Martelly condemned evictions, but they happened anyway. Yet Jean-Baptiste still holds out hope for the candidate who promised change. She offered this unsolicited message to the president: "I hope he can bring down the price of tap-taps," the brightly colored pickups that transport people for about 40 cents.
The signature project of the Martelly administration has been the school program that aims to double the number of children in school. His plan to fund it through a tax on incoming international phone calls and wire transfers upset Haitians abroad who use such services. The $22 million collected is on hold with the Central Bank until Parliament approves its release. The government paid for this year's tuition by taking money from other parts of the budget, said Miloody Vincent, director of the education ministry's press bureau.

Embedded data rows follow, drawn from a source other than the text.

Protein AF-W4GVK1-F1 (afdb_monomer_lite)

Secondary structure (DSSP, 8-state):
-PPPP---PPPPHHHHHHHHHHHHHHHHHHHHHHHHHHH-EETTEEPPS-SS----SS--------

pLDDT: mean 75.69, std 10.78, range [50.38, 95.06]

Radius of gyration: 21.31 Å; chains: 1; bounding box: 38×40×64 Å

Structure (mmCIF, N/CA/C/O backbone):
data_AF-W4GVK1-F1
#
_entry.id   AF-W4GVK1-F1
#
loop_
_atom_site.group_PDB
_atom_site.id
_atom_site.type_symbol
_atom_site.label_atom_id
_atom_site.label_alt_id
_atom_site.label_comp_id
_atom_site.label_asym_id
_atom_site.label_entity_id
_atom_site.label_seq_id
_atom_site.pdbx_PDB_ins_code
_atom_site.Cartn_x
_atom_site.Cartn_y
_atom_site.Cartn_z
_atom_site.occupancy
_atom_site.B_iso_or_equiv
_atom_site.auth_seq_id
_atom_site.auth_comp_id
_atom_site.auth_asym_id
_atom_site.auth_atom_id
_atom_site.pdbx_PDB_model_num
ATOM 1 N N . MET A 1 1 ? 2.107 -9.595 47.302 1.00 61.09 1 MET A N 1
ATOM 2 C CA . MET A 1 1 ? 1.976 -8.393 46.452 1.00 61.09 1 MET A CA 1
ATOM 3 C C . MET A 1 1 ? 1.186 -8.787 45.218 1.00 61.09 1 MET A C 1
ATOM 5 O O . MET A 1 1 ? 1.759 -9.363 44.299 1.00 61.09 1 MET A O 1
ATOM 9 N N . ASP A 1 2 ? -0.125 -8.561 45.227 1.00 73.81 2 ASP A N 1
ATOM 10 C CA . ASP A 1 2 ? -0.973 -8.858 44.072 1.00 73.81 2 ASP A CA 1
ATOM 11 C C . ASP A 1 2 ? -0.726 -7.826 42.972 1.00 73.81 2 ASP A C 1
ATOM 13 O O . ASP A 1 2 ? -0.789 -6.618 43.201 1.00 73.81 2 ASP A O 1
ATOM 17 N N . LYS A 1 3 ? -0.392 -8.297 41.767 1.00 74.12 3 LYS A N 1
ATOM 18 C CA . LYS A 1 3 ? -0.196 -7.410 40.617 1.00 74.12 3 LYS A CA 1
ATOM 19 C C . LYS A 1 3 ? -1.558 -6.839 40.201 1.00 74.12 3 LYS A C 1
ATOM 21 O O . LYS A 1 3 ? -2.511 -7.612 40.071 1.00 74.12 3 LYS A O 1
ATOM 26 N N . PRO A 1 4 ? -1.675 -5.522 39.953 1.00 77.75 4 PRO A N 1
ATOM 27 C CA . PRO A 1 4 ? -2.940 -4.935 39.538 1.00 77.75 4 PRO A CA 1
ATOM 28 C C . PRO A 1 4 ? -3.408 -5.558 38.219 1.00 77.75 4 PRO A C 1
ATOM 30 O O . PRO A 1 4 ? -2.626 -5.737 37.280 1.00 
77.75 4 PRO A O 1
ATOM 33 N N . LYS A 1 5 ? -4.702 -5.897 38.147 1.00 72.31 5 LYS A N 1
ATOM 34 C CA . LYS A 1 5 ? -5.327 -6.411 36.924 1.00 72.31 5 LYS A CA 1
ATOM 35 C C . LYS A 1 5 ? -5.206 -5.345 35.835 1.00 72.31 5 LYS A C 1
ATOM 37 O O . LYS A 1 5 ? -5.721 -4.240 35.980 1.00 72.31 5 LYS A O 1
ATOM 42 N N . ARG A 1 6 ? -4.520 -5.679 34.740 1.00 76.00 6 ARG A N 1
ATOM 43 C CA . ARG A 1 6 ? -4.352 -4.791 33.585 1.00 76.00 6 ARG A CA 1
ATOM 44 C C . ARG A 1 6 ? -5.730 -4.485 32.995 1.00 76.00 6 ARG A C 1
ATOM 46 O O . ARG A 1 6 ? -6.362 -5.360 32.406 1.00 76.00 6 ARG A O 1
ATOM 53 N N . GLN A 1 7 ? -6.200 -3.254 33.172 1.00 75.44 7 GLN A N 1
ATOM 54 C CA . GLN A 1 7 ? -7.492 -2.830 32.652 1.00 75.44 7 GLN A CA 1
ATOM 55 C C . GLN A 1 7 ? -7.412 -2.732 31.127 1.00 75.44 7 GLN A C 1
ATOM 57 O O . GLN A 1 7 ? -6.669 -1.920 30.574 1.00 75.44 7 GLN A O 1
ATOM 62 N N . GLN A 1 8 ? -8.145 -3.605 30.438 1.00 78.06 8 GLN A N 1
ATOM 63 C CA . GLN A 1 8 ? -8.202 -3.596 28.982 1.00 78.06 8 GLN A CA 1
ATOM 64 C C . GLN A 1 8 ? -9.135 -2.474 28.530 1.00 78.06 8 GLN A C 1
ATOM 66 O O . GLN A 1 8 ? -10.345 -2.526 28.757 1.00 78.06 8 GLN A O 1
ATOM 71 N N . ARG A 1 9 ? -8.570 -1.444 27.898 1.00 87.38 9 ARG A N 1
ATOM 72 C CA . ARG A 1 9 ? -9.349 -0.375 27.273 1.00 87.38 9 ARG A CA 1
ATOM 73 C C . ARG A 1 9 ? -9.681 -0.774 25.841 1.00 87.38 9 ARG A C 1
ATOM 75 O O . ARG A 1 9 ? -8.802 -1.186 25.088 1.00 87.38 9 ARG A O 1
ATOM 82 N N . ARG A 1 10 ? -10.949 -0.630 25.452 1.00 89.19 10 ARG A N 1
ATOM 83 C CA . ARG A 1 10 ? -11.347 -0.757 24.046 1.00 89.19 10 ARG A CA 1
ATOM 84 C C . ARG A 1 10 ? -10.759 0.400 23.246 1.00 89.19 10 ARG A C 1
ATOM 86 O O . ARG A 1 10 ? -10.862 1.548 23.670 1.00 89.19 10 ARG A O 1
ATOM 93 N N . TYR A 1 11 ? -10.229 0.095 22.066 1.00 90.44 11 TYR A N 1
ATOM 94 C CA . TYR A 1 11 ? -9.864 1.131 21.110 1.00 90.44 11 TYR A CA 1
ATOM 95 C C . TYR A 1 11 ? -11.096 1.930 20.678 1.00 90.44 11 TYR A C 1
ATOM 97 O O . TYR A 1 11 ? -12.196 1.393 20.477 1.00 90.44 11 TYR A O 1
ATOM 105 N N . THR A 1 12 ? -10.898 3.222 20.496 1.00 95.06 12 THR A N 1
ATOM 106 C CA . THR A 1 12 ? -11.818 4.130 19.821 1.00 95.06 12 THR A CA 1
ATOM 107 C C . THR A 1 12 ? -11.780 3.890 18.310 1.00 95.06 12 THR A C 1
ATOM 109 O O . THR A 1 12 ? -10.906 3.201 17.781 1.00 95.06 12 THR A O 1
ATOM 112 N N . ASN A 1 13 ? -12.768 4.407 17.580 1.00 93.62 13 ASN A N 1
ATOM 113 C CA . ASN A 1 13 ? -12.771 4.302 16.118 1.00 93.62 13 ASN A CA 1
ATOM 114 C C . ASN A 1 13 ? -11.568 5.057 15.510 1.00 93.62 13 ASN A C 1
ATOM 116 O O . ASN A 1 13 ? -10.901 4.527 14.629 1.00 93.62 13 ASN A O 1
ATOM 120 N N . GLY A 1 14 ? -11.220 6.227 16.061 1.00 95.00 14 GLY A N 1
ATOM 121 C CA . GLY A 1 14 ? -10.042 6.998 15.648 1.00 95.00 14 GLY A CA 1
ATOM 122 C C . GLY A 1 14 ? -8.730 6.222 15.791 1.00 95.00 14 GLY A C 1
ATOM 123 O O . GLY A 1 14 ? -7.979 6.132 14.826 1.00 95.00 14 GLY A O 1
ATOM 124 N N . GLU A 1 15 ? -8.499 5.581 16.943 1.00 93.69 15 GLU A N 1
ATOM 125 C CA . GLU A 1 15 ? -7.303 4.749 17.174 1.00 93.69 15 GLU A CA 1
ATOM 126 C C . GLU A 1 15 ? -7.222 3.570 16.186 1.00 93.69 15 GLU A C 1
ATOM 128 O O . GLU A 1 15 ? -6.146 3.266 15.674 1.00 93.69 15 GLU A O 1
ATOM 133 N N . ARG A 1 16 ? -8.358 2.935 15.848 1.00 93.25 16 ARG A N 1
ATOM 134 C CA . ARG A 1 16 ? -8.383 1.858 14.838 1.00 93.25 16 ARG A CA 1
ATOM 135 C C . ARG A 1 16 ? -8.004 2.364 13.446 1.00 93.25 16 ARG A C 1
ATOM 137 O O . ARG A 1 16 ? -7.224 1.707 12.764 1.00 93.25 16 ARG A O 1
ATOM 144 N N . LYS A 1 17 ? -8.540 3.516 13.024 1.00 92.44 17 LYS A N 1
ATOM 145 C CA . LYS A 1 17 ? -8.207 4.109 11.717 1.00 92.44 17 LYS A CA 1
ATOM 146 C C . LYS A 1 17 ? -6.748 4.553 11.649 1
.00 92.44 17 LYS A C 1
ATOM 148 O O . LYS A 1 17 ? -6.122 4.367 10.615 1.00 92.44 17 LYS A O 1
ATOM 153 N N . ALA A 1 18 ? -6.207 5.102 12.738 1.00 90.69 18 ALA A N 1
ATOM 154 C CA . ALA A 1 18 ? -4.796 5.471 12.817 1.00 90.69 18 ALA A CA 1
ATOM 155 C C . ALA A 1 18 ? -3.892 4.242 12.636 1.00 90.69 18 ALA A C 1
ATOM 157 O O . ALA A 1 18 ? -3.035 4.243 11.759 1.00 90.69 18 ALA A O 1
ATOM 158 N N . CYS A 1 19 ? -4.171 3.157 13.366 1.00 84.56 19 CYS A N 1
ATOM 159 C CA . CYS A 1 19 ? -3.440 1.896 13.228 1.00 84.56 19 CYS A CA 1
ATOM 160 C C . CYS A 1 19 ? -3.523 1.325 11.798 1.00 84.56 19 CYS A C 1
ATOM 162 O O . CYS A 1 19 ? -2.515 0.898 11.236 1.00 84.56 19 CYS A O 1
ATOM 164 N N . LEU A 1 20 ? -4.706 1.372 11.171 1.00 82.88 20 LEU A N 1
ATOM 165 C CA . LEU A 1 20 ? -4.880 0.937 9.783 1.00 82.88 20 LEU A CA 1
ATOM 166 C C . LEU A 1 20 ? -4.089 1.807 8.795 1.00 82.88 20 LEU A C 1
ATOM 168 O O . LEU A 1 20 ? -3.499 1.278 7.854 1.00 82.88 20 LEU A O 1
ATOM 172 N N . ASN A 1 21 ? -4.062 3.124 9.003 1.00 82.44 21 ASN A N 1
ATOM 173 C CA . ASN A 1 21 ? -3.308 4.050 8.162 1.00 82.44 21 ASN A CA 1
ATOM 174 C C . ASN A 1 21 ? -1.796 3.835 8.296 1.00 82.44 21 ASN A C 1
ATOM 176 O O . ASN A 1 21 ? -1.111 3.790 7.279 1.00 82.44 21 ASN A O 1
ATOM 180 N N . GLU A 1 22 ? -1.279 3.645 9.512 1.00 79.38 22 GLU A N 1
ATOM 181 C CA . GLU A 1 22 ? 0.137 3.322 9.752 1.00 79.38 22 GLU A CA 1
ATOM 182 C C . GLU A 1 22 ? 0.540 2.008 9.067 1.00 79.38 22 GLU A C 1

Vincent acknowledges that the quality of the education may not have improved yet. "The most important thing is to put the kids in school," he said. "We're working later to improve the quality of the education."
There are no independent studies of the program so far, but education specialist Mohamed Fall of UNICEF said he believed at least 70 percent of the targeted children had received their aid.
While ever-inefficient Haitian government has still not completely funded the schools, the aid is a significant sum for many in Haiti, where about half the children didn't go to school before the quake.
Take Dania Nerius, the 38-year-old mother of four children, ages 6 to 17. Her husband lost his right leg in the earthquake, and his job as a mechanic. They nearly had to pull their children from the school. But the tuition program helped her save $360 a year — a lot in a country where most get by on $2 a day — so she can pay rent and invest money in her business as a roadside peddler of minutes for a cellphone company.
"That helped me," Nerius said one afternoon, "because the money would've otherwise come out of my pocket."